Out of Chicago stormed Gale Cincotta, head of National People's Action, disciple of the legendary radical activist Saul Alinsky. Ms. Cincotta is the acknowledged "mother" of the 1977 law. Dozens of groups joined the fray, among them the Washington-based Center for Community Change, the National Neighborhood Coalition, the National Council of La Raza and the Consumer Federation of America.

They complained of "killer amendments," "a war on the poor, local communities, minorities and consumers." And when the amendment came up before the full House Banking Committee, ACORN, the Association of Community Organizations for Reform Now, brought in busloads of protesting constituents.

It worked. The Banking Committee beat back the amendment on a 40-12 vote after its chair, Henry Gonzalez (D-Texas), made an impassioned plea for the Community Reinvestment Act as a product of 20 years' struggle.

The final battle's not yet won. The Kanjorski amendment could be offered on the House floor to omnibus legislation to remake the nation's banking system. The Senate Banking Committee has yet to vote on the package, and could reverse the House committee decisions.

But the odds are that the Community Reinvestment Act, with its grassroots support behind it, is now safe. The irony is that the flank attack came just two years after the Congress voted to toughen the act substantially, just as more and more banks seem to be accepting it and just as a critical numbers of community groups nationwide are learning how to use it.

Take as an example the Pittsburgh Community Reinvestment Group, a coalition of 25 community-development corporations and neighborhood groups formed in the late '80s to reverse the )) lending policies of the city's financial mega-institutions.

Armed with evidence of redlining by Pittsburgh's Union National, which was attempting a merger, the Pittsburgh community coalition was able to squeeze out a $109-million, five-year neighborhood reinvestment program, one of the country's largest.

In neighborhood after neighborhood, the money has made a difference. Homewood-Brushton, an inner-city neighborhood hard-hit by abandonment and graffiti, is an example. A community-development corporation pioneered a cleanup, neighborhood festivals and a monthly newspaper. And when it was ready to put up three housing projects, totaling 33 units for low-income families, it tapped the reinvestment act money.
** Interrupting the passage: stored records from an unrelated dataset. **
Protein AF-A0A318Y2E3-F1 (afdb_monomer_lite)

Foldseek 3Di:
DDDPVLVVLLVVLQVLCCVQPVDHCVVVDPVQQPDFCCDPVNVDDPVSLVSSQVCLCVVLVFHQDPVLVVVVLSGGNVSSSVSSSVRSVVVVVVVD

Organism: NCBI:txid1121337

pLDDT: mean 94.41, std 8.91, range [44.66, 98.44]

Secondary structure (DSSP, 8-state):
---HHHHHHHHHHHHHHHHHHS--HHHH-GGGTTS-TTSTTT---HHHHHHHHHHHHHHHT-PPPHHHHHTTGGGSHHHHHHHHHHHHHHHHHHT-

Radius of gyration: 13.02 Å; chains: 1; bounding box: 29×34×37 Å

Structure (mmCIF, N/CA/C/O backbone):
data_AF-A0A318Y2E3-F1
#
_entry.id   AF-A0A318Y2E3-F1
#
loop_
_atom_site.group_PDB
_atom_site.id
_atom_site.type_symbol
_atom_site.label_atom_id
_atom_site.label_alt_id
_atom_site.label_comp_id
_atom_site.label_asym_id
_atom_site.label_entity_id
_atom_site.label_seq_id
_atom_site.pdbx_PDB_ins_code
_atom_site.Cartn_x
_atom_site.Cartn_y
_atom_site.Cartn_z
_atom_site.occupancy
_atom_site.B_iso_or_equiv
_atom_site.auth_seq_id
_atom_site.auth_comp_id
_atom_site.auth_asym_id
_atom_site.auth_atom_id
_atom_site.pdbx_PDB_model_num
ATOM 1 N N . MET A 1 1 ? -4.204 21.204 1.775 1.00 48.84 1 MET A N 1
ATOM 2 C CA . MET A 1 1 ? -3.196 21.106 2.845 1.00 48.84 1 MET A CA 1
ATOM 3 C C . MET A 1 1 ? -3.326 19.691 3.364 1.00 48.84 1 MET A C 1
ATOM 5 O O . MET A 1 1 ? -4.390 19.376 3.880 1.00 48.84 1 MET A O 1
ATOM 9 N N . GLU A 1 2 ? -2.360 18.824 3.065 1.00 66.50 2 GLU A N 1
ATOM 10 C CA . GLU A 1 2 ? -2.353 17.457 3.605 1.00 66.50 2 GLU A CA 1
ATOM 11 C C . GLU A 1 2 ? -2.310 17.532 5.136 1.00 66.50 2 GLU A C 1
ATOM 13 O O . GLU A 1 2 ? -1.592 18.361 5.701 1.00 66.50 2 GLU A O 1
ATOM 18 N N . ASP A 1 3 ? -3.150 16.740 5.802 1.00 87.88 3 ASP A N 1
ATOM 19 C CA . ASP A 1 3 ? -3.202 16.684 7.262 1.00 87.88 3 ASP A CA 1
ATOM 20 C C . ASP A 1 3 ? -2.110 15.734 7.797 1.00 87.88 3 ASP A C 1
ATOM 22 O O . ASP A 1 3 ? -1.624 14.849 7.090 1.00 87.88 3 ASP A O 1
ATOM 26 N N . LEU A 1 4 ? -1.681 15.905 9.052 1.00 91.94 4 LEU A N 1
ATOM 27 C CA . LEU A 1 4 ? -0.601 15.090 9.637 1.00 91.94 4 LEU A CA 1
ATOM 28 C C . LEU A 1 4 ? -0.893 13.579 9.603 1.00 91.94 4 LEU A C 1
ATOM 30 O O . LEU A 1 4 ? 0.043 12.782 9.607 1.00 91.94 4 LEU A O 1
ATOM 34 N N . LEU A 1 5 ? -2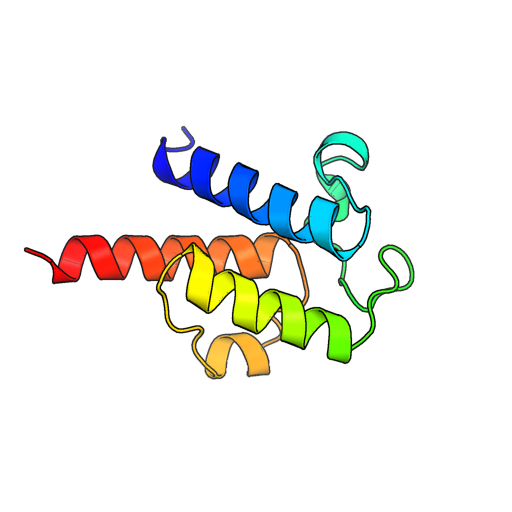.170 13.191 9.585 1.00 93.38 5 LEU A N 1
ATOM 35 C CA . LEU A 1 5 ? -2.591 11.798 9.493 1.00 93.38 5 LEU A CA 1
ATOM 36 C C . LEU A 1 5 ? -2.306 11.240 8.091 1.00 93.38 5 LEU A C 1
ATOM 38 O O . LEU A 1 5 ? -1.701 10.177 7.982 1.00 93.38 5 LEU A O 1
ATOM 42 N N . SER A 1 6 ? -2.666 11.973 7.033 1.00 95.44 6 SER A N 1
ATOM 43 C CA . SER A 1 6 ? -2.374 11.588 5.646 1.00 95.44 6 SER A CA 1
ATOM 44 C C . SER A 1 6 ? -0.878 11.394 5.390 1.00 95.44 6 SER A C 1
ATOM 46 O O . SER A 1 6 ? -0.498 10.391 4.790 1.00 95.44 6 SER A O 1
ATOM 48 N N . ILE A 1 7 ? -0.025 12.276 5.922 1.00 96.19 7 ILE A N 1
ATOM 49 C CA . ILE A 1 7 ? 1.435 12.165 5.770 1.00 96.19 7 ILE A CA 1
ATOM 50 C C . ILE A 1 7 ? 1.946 10.867 6.410 1.00 96.19 7 ILE A C 1
ATOM 52 O O . ILE A 1 7 ? 2.645 10.097 5.757 1.00 96.19 7 ILE A O 1
ATOM 56 N N . ARG A 1 8 ? 1.540 10.573 7.654 1.00 96.44 8 ARG A N 1
ATOM 57 C CA . ARG A 1 8 ? 1.963 9.347 8.357 1.00 96.44 8 ARG A CA 1
ATOM 58 C C . ARG A 1 8 ? 1.487 8.079 7.657 1.00 96.44 8 ARG A C 1
ATOM 60 O O . ARG A 1 8 ? 2.273 7.158 7.478 1.00 96.44 8 ARG A O 1
ATOM 67 N N . ILE A 1 9 ? 0.222 8.041 7.229 1.00 97.69 9 ILE A N 1
ATOM 68 C CA . ILE A 1 9 ? -0.332 6.881 6.515 1.00 97.69 9 ILE A CA 1
ATOM 69 C C . ILE A 1 9 ? 0.448 6.626 5.226 1.00 97.69 9 ILE A C 1
ATOM 71 O O . ILE A 1 9 ? 0.785 5.481 4.936 1.00 97.69 9 ILE A O 1
ATOM 75 N N . LYS A 1 10 ? 0.755 7.682 4.465 1.00 97.62 10 LYS A N 1
ATOM 76 C CA . LYS A 1 10 ? 1.548 7.573 3.240 1.00 97.62 10 LYS A CA 1
ATOM 77 C C . LYS A 1 10 ? 2.942 7.019 3.539 1.00 97.62 10 LYS A C 1
ATOM 79 O O . LYS A 1 10 ? 3.342 6.049 2.906 1.00 97.62 10 LYS A O 1
ATOM 84 N N . GLU A 1 11 ? 3.652 7.576 4.519 1.00 97.06 11 GLU A N 1
ATOM 85 C CA . GLU A 1 11 ? 4.988 7.104 4.912 1.00 97.06 11 GLU A CA 1
ATOM 86 C C . GLU A 1 11 ? 4.989 5.637 5.363 1.00 97.06 11 GLU A C 1
ATOM 88 O O . GLU A 1 11 ? 5.847 4.862 4.941 1.00 97.06 11 GLU A O 1
ATOM 93 N N . ASP A 1 12 ? 4.031 5.236 6.196 1.00 97.88 12 ASP A N 1
ATOM 94 C CA . ASP A 1 12 ? 3.953 3.866 6.704 1.00 97.88 12 ASP A CA 1
ATOM 95 C C . ASP A 1 12 ? 3.538 2.874 5.610 1.00 97.88 12 ASP A C 1
ATOM 97 O O . ASP A 1 12 ? 4.098 1.781 5.527 1.00 97.88 12 ASP A O 1
ATOM 101 N N . LEU A 1 13 ? 2.649 3.272 4.694 1.00 98.31 13 LEU A N 1
ATOM 102 C CA . LEU A 1 13 ? 2.316 2.452 3.533 1.00 98.31 13 LEU A CA 1
ATOM 103 C C . LEU A 1 13 ? 3.534 2.261 2.620 1.00 98.31 13 LEU A C 1
ATOM 105 O O . LEU A 1 13 ? 3.799 1.139 2.192 1.00 98.31 13 LEU A O 1
ATOM 109 N N . ILE A 1 14 ? 4.319 3.314 2.367 1.00 98.19 14 ILE A N 1
ATOM 110 C CA . ILE A 1 14 ? 5.567 3.204 1.593 1.00 98.19 14 ILE A CA 1
ATOM 111 C C . ILE A 1 14 ? 6.530 2.214 2.255 1.00 98.19 14 ILE A C 1
ATOM 113 O O . ILE A 1 14 ? 7.113 1.383 1.559 1.00 98.19 14 ILE A O 1
ATOM 117 N N . LYS A 1 15 ? 6.655 2.228 3.590 1.00 98.12 15 LYS A N 1
ATOM 118 C CA . LYS A 1 15 ? 7.494 1.257 4.313 1.00 98.12 15 LYS A CA 1
ATOM 119 C C . LYS A 1 15 ? 7.033 -0.184 4.102 1.00 98.12 15 LYS A C 1
ATOM 121 O O . LYS A 1 15 ? 7.890 -1.051 3.967 1.00 98.12 15 LYS A O 1
ATOM 126 N N . ILE A 1 16 ? 5.725 -0.458 4.046 1.00 98.25 16 ILE A N 1
ATOM 127 C CA . ILE A 1 16 ? 5.214 -1.809 3.744 1.00 98.25 16 ILE A CA 1
ATOM 128 C C . ILE A 1 16 ? 5.726 -2.265 2.373 1.00 98.25 16 ILE A C 1
ATOM 130 O O . ILE A 1 16 ? 6.281 -3.358 2.257 1.00 98.25 16 ILE A O 1
ATOM 134 N N . PHE A 1 17 ? 5.591 -1.419 1.347 1.00 98.25 17 PHE A N 1
ATOM 135 C CA . PHE A 1 17 ? 6.050 -1.748 -0.005 1.00 98.25 17 PHE A CA 1
ATOM 136 C C . PHE A 1 17 ? 7.570 -1.924 -0.089 1.00 98.25 17 PHE A C 1
ATOM 138 O O . PHE A 1 17 ? 8.034 -2.899 -0.685 1.00 98.25 17 PHE A O 1
ATOM 145 N N . ASN A 1 18 ? 8.332 -1.041 0.556 1.00 97.44 18 ASN A N 1
ATOM 146 C CA . ASN A 1 18 ? 9.789 -1.108 0.580 1.00 97.44 18 ASN A CA 1
ATOM 147 C C . ASN A 1 18 ? 10.258 -2.394 1.291 1.00 97.44 18 ASN A C 1
ATOM 149 O O . ASN A 1 18 ? 10.931 -3.229 0.694 1.00 97.44 18 ASN A O 1
ATOM 153 N N . ASN A 1 19 ? 9.778 -2.647 2.512 1.00 97.00 19 ASN A N 1
ATOM 154 C CA . ASN A 1 19 ? 10.201 -3.798 3.315 1.00 97.00 19 ASN A CA 1
ATOM 155 C C . ASN A 1 19 ? 9.835 -5.157 2.695 1.00 97.00 19 ASN A C 1
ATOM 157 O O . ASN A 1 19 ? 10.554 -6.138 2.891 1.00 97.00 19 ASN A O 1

Will such advances remake a city? Can they compensate for the federal disinvestment of more than a decade? No.

But whatever hope exists in many neighborhoods comes from community-development groups such as Homewood-Brushton. They are struggling to reweave the strands of a social fabric that public indifference has left in shreds. The ultimate cruelty would be to cut off the Community Reinvestment Act, this last streamlet of assistance. One is left aghast that the Congress even entertained the idea.

Neal Peirce is a syndicated columnist.